Return exactly the span of lines in the following data that opens with the line containing "ATOM 55 C C" and closes with the line containing "ATOM 118 C C". Include nothing else.

=== Begin Enclosure ===

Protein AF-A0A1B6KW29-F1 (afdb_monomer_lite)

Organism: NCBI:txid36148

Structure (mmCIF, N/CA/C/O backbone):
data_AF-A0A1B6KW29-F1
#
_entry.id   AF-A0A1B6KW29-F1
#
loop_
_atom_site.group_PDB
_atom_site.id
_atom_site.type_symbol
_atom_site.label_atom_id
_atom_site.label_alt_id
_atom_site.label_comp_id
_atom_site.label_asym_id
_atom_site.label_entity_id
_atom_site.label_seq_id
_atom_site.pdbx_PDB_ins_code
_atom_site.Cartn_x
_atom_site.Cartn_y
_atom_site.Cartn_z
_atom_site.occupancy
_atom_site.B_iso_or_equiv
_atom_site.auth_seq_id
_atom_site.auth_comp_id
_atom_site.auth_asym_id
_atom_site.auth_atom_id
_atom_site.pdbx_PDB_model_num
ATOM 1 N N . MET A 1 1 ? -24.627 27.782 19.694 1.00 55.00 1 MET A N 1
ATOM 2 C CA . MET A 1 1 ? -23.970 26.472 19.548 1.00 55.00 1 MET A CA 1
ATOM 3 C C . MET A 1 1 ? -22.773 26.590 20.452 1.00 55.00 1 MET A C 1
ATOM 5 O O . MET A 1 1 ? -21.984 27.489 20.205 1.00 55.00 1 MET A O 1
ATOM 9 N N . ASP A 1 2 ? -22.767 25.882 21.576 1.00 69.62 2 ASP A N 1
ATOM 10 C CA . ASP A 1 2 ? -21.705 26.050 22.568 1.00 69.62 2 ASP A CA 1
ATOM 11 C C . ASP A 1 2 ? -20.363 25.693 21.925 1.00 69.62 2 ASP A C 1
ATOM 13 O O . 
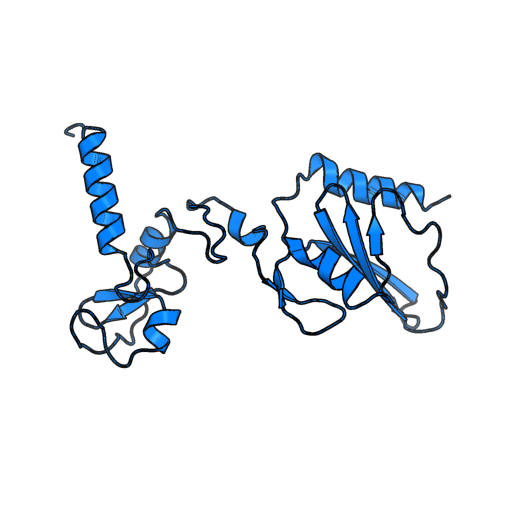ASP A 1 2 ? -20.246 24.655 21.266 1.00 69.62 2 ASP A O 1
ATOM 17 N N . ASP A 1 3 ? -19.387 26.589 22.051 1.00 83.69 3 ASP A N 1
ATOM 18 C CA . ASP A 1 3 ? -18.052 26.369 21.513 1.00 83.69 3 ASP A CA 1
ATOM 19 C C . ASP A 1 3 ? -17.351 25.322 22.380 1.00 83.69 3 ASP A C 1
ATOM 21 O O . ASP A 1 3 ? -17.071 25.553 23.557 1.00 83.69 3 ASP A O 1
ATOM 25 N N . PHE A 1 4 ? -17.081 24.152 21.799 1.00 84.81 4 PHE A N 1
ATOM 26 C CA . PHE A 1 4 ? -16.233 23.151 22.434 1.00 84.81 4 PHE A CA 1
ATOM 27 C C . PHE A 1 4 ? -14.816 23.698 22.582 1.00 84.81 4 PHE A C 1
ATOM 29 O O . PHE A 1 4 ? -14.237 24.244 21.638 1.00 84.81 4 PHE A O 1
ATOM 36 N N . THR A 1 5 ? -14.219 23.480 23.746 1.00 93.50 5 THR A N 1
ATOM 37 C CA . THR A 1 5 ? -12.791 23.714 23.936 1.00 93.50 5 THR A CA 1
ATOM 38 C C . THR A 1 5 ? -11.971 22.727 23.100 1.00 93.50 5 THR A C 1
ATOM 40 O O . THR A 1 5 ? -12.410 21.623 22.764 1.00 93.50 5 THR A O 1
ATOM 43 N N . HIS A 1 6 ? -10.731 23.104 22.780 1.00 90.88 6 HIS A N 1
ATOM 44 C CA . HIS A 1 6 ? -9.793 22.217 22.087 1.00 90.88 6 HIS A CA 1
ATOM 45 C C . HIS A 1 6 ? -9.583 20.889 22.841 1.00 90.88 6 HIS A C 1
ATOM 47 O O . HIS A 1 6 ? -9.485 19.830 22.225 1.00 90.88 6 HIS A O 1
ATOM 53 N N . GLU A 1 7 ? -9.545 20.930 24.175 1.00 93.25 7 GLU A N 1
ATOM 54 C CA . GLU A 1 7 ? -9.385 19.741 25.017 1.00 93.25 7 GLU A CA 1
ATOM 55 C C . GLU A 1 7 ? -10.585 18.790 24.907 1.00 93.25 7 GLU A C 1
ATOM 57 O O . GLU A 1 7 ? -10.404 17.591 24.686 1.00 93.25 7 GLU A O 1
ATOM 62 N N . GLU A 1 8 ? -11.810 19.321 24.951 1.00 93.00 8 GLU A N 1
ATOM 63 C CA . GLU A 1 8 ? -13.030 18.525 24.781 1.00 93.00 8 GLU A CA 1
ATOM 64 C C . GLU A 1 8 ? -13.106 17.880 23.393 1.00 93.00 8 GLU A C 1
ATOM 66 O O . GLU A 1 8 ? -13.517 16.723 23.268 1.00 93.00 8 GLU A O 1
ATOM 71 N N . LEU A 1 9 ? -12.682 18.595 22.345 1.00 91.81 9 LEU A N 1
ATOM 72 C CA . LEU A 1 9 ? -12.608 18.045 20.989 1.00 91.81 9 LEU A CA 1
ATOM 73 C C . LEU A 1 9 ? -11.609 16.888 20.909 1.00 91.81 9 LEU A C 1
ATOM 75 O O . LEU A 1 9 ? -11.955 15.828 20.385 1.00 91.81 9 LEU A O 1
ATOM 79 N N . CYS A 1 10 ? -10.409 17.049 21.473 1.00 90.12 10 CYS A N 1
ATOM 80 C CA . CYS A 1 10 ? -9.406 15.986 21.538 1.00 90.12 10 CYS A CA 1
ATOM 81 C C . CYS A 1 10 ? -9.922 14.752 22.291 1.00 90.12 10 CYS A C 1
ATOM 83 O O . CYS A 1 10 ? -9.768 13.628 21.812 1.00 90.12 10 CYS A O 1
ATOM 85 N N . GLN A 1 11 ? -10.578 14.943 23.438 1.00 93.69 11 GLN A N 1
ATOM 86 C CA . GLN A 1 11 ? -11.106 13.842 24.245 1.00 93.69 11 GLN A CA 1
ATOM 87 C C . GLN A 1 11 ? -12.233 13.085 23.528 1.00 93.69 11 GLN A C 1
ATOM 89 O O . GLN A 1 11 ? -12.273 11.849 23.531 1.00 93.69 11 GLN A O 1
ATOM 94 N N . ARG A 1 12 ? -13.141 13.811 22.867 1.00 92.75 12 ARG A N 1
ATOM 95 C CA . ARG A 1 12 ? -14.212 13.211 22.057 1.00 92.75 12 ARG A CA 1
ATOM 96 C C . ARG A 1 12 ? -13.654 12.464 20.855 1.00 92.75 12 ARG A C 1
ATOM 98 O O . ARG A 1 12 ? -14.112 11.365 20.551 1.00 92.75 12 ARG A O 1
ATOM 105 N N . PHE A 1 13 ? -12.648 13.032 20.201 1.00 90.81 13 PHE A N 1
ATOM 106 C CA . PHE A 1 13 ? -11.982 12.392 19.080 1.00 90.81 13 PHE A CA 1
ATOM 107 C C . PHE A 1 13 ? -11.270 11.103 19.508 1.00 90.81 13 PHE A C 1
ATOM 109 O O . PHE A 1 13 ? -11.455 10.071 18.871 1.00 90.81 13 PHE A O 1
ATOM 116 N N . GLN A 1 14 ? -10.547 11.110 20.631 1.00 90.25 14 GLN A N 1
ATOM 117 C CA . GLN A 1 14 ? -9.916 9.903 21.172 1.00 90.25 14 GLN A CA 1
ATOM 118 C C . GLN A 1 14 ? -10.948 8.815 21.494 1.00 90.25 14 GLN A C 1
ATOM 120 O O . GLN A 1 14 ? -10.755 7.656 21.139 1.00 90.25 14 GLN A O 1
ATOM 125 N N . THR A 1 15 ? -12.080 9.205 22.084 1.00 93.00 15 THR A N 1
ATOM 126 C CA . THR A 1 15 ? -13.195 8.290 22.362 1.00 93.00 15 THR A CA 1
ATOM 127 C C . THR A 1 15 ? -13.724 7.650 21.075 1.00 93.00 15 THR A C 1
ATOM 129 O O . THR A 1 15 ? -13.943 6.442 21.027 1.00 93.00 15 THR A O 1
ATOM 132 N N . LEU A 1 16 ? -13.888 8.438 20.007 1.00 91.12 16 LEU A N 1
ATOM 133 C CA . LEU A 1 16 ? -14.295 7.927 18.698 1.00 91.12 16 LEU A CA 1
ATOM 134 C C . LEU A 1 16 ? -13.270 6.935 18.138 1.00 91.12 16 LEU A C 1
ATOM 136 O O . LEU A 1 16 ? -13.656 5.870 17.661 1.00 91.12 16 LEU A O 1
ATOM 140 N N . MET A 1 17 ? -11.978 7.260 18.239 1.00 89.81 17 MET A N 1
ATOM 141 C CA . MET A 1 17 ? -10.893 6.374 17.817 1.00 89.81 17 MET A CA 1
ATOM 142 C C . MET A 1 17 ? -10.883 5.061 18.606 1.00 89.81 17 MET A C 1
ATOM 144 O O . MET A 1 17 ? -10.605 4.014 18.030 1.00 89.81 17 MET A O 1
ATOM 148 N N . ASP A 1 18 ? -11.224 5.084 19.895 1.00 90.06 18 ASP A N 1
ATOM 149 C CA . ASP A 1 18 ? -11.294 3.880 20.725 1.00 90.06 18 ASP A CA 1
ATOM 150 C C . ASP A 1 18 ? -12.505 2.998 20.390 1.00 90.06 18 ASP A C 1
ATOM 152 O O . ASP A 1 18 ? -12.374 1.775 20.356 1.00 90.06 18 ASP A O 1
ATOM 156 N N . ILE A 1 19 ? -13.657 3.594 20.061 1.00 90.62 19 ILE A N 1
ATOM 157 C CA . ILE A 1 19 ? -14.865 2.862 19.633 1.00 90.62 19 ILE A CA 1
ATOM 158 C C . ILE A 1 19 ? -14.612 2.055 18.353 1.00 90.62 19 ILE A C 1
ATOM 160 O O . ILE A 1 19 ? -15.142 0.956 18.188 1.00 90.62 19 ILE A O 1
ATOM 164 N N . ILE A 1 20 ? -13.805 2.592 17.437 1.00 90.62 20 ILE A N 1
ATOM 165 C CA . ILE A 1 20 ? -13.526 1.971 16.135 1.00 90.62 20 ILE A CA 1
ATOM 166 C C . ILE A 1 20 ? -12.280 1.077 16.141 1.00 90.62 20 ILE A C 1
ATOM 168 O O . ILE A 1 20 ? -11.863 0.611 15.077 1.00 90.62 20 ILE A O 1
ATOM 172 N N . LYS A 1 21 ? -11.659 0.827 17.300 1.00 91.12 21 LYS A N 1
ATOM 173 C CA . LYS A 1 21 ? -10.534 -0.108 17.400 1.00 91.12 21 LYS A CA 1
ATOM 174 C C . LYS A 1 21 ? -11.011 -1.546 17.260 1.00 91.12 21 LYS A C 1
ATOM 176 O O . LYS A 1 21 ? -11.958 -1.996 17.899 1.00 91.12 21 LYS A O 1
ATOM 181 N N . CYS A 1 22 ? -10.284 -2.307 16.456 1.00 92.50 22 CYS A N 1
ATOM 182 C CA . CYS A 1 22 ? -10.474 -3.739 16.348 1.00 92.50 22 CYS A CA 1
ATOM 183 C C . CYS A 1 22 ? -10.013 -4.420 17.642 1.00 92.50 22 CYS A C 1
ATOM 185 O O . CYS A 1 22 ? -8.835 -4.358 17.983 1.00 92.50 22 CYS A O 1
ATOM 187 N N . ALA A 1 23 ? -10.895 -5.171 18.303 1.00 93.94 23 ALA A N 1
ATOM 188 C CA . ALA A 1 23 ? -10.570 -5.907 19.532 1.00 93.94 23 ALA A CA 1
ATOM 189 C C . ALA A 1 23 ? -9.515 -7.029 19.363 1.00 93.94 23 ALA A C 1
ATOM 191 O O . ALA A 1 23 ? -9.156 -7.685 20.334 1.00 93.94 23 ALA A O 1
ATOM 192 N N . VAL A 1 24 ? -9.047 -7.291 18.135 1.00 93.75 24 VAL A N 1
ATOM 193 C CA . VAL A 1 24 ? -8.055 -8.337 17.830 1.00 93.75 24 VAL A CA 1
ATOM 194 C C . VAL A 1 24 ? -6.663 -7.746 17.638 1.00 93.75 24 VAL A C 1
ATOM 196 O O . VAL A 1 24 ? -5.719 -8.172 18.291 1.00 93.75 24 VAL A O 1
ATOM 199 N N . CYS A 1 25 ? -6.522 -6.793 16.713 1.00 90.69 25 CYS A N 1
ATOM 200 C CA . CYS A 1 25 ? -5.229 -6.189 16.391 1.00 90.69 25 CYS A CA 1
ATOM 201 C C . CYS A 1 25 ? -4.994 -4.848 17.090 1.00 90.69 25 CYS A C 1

=== End Enclosure ===

### THE COMPLETED TASK
ATOM 55 C C . GLU A 1 7 ? -10.585 18.790 24.907 1.00 93.25 7 GLU A C 1
ATOM 57 O O . GLU A 1 7 ? -10.404 17.591 24.686 1.00 93.25 7 GLU A O 1
ATOM 62 N N . GLU A 1 8 ? -11.810 19.321 24.951 1.00 93.00 8 GLU A N 1
ATOM 63 C CA . GLU A 1 8 ? -13.030 18.525 24.781 1.00 93.00 8 GLU A CA 1
ATOM 64 C C . GLU A 1 8 ? -13.106 17.880 23.393 1.00 93.00 8 GLU A C 1
ATOM 66 O O . GLU A 1 8 ? -13.517 16.723 23.268 1.00 93.00 8 GLU A O 1
ATOM 71 N N . LEU A 1 9 ? -12.682 18.595 22.345 1.00 91.81 9 LEU A N 1
ATOM 72 C CA . LEU A 1 9 ? -12.608 18.045 20.989 1.00 91.81 9 LEU A CA 1
ATOM 73 C C . LEU A 1 9 ? -11.609 16.888 20.909 1.00 91.81 9 LEU A C 1
ATOM 75 O O . LEU A 1 9 ? -11.955 15.828 20.385 1.00 91.81 9 LEU A O 1
ATOM 79 N N . CYS A 1 10 ? -10.409 17.049 21.473 1.00 90.12 10 CYS A N 1
ATOM 80 C CA . CYS A 1 10 ? -9.406 15.986 21.538 1.00 90.12 10 CYS A CA 1
ATOM 81 C C . CYS A 1 10 ? -9.922 14.752 22.291 1.00 90.12 10 CYS A C 1
ATOM 83 O O . CYS A 1 10 ? -9.768 13.628 21.812 1.00 90.12 10 CYS A O 1
ATOM 85 N N . GLN A 1 11 ? -10.578 14.943 23.438 1.00 93.69 11 GLN A N 1
ATOM 86 C CA . GLN A 1 11 ? -11.106 13.842 24.245 1.00 93.69 11 GLN A CA 1
ATOM 87 C C . GLN A 1 11 ? -12.233 13.085 23.528 1.00 93.69 11 GLN A C 1
ATOM 89 O O . GLN A 1 11 ? -12.273 11.849 23.531 1.00 93.69 11 GLN A O 1
ATOM 94 N N . ARG A 1 12 ? -13.141 13.811 22.867 1.00 92.75 12 ARG A N 1
ATOM 95 C CA . ARG A 1 12 ? -14.212 13.211 22.057 1.00 92.75 12 ARG A CA 1
ATOM 96 C C . ARG A 1 12 ? -13.654 12.464 20.855 1.00 92.75 12 ARG A C 1
ATOM 98 O O . ARG A 1 12 ? -14.112 11.365 20.551 1.00 92.75 12 ARG A O 1
ATOM 105 N N . PHE A 1 13 ? -12.648 13.032 20.201 1.00 90.81 13 PHE A N 1
ATOM 106 C CA . PHE A 1 13 ? -11.982 12.392 19.080 1.00 90.81 13 PHE A CA 1
ATOM 107 C C . PHE A 1 13 ? -11.270 11.103 19.508 1.00 90.81 13 PHE A C 1
ATOM 109 O O . PHE A 1 13 ? -11.455 10.071 18.871 1.00 90.81 13 PHE A O 1
ATOM 116 N N . GLN A 1 14 ? -10.547 11.110 20.631 1.00 90.25 14 GLN A N 1
ATOM 117 C CA . GLN A 1 14 ? -9.916 9.903 21.172 1.00 90.25 14 GLN A CA 1
ATOM 118 C C . GLN A 1 14 ? -10.948 8.815 21.494 1.00 90.25 14 GLN A C 1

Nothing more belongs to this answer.